━━ Material provided

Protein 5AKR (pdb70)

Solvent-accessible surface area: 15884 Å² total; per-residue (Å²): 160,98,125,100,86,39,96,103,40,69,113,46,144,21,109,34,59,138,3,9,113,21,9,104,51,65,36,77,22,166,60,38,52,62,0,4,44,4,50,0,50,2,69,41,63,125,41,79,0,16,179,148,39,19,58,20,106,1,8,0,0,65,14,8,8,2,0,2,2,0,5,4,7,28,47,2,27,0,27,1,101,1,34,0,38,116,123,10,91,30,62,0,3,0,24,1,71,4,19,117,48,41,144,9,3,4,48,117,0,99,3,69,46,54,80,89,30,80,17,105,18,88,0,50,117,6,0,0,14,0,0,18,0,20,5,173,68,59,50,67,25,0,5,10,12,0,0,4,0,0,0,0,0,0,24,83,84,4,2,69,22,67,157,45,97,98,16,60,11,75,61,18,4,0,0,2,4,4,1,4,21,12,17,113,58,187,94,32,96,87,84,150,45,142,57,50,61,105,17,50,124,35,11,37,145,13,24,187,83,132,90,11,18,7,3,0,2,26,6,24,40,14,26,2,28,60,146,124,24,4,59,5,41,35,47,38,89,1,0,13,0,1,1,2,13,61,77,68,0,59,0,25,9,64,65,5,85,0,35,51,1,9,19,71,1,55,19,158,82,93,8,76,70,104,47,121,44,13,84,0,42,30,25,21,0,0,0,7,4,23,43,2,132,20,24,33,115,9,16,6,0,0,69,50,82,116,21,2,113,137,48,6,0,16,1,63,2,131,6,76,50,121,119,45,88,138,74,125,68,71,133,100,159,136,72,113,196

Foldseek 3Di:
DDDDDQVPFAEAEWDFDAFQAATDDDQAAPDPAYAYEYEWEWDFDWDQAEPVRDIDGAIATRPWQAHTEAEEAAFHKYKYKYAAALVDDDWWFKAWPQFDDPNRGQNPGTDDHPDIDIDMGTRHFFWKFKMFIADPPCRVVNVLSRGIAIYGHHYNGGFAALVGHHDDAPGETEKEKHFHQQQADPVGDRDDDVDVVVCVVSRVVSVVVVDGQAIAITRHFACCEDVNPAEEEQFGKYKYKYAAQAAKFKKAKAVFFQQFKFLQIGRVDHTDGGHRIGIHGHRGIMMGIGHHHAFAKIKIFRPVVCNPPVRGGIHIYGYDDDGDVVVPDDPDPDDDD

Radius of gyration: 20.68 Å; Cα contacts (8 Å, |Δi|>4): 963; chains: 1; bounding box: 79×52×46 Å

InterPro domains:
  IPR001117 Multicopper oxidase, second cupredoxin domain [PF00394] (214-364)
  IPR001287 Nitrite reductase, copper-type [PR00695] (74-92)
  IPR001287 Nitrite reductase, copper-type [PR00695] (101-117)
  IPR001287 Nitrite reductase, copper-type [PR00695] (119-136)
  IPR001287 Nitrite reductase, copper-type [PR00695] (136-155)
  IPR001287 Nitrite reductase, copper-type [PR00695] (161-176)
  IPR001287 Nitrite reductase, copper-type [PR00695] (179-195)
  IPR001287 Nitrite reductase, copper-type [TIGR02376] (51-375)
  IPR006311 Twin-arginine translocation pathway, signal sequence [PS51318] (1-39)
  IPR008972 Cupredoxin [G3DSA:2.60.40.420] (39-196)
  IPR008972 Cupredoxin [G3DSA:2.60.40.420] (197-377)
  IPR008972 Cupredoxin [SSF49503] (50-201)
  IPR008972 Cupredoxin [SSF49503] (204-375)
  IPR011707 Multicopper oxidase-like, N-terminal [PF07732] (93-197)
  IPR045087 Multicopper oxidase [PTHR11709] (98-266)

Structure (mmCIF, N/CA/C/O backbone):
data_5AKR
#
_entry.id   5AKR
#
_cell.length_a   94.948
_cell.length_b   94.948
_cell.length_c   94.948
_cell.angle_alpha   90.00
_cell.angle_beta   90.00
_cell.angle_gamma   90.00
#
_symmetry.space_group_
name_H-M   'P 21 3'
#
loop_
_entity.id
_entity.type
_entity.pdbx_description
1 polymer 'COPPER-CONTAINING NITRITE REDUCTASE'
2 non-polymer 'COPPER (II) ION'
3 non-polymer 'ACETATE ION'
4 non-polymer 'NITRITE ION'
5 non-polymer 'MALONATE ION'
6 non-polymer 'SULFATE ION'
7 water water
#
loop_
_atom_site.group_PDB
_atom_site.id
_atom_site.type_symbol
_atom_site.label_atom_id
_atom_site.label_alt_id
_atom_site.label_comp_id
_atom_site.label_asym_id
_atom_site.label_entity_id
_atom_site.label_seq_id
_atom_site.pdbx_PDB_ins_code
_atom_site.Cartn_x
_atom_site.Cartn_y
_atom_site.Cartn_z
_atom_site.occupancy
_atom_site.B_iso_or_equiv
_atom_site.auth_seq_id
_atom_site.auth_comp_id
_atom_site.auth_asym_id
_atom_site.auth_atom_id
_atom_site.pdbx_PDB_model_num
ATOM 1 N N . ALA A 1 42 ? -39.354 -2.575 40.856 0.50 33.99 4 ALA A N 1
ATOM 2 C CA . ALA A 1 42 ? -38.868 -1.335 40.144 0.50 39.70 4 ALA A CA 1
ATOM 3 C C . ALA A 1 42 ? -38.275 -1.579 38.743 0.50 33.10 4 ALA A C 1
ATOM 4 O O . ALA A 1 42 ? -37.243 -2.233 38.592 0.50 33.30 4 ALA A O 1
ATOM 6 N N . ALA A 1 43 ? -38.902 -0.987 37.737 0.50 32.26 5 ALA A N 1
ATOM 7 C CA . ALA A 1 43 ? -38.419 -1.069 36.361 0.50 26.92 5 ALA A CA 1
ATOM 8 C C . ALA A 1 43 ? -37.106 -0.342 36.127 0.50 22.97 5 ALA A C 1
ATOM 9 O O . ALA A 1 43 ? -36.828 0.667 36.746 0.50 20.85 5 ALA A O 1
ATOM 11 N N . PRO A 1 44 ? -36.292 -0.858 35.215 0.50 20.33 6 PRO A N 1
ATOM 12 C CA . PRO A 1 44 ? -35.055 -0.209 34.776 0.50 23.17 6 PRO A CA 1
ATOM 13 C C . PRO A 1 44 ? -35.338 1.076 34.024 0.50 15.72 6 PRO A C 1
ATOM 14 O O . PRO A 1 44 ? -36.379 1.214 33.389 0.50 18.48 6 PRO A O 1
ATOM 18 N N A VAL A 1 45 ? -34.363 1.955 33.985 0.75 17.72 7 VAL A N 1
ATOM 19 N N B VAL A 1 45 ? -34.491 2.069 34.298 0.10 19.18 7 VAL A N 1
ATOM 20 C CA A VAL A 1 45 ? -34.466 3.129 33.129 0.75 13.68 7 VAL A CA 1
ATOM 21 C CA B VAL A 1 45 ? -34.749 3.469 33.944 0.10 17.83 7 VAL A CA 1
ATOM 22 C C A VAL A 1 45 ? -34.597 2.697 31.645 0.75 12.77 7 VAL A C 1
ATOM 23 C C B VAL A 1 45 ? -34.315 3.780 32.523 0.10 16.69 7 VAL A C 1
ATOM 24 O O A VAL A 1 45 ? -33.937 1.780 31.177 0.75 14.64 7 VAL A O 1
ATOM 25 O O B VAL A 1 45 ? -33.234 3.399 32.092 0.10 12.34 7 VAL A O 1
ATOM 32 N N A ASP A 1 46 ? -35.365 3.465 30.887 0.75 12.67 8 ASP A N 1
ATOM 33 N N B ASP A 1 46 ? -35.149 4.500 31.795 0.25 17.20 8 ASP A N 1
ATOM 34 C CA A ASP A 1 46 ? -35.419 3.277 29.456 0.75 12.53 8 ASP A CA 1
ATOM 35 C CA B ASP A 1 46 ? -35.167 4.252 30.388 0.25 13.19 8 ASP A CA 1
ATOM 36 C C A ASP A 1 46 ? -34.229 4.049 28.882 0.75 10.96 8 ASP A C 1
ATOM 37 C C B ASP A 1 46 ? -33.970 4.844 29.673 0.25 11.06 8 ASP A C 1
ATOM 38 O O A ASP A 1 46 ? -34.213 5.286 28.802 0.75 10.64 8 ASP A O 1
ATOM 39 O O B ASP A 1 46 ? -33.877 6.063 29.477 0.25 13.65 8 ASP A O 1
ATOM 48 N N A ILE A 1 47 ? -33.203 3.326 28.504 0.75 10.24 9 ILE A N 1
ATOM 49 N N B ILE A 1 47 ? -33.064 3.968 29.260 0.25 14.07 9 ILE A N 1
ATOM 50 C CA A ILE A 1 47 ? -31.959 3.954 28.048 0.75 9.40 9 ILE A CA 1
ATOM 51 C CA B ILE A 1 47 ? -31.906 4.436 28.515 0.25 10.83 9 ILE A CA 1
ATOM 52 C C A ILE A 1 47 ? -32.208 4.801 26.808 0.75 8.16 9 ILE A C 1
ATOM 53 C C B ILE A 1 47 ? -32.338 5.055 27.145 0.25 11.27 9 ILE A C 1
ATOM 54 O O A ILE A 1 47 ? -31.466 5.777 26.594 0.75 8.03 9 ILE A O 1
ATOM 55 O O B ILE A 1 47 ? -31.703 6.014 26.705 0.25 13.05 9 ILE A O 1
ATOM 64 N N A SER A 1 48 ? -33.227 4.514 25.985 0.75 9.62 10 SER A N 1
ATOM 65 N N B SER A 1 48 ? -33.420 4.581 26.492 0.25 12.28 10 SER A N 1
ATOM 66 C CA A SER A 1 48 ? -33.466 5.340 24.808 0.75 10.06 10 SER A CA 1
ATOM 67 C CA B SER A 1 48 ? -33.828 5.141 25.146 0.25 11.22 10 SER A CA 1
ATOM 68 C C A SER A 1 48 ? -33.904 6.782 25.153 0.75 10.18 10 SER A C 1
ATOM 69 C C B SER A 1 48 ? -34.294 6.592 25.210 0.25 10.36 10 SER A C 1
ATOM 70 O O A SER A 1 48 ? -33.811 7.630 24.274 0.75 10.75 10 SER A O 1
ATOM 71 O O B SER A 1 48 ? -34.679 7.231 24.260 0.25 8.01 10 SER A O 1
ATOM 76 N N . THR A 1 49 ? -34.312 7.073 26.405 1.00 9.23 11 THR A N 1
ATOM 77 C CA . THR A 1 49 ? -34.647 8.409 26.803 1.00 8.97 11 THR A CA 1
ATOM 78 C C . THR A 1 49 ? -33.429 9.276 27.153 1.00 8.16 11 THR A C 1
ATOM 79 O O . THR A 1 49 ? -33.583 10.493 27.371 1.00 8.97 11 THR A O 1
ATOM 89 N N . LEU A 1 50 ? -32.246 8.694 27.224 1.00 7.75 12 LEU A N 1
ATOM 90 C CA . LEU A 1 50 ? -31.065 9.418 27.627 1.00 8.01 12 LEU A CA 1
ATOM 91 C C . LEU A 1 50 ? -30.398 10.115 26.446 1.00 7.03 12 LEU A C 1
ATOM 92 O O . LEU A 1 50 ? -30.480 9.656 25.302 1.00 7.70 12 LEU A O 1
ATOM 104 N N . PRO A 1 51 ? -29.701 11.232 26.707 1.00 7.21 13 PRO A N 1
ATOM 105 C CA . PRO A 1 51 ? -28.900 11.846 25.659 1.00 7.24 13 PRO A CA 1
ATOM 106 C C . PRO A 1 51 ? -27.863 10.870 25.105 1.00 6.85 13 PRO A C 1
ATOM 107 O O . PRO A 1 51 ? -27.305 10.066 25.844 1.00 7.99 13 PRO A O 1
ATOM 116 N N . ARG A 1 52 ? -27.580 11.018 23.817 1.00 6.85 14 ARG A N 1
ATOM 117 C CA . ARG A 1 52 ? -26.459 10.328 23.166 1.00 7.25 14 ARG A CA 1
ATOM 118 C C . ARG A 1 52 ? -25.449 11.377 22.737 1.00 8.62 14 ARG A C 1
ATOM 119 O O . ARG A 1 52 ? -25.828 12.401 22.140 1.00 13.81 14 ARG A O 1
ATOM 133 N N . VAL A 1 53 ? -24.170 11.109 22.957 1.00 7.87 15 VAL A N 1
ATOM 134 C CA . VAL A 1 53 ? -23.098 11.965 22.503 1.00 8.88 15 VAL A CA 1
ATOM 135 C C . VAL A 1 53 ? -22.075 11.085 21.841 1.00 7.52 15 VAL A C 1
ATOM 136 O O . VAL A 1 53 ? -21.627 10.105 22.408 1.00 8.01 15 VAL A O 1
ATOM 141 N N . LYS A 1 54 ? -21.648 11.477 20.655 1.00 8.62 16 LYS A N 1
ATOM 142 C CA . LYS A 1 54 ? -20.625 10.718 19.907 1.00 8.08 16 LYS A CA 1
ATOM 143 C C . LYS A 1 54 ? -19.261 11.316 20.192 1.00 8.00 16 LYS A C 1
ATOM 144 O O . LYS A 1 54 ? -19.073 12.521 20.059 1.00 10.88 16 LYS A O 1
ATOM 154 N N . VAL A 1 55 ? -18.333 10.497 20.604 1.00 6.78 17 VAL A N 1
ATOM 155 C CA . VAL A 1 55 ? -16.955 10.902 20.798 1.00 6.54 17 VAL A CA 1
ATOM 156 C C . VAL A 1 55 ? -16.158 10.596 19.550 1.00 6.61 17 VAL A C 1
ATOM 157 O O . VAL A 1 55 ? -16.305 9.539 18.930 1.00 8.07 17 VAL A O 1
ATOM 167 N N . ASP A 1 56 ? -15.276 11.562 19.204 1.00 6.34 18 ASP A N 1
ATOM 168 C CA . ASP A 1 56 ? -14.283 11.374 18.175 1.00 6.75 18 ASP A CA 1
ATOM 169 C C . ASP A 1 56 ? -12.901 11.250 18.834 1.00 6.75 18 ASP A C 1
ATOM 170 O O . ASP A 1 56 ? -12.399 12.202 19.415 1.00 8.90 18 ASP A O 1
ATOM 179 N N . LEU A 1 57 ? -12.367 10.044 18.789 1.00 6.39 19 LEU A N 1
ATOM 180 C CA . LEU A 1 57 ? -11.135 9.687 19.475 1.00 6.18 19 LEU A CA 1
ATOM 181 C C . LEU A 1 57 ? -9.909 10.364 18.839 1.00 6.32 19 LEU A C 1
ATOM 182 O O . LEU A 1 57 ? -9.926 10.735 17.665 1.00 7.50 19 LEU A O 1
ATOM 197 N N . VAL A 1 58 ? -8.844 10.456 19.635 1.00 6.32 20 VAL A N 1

━━━━

Assignment:
All lines in the data above from the one with "ATOM 168 C CA" through the one with "ATOM 182 O O" must be repeated exactly, and no others.

Answer:
ATOM 168 C CA . ASP A 1 56 ? -14.283 11.374 18.175 1.00 6.75 18 ASP A CA 1
ATOM 169 C C . ASP A 1 56 ? -12.901 11.250 18.834 1.00 6.75 18 ASP A C 1
ATOM 170 O O . ASP A 1 56 ? -12.399 12.202 19.415 1.00 8.90 18 ASP A O 1
ATOM 179 N N . LEU A 1 57 ? -12.367 10.044 18.789 1.00 6.39 19 LEU A N 1
ATOM 180 C CA . LEU A 1 57 ? -11.135 9.687 19.475 1.00 6.18 19 LEU A CA 1
ATOM 181 C C . LEU A 1 57 ? -9.909 10.364 18.839 1.00 6.32 19 LEU A C 1
ATOM 182 O O . LEU A 1 57 ? -9.926 10.735 17.665 1.00 7.50 19 LEU A O 1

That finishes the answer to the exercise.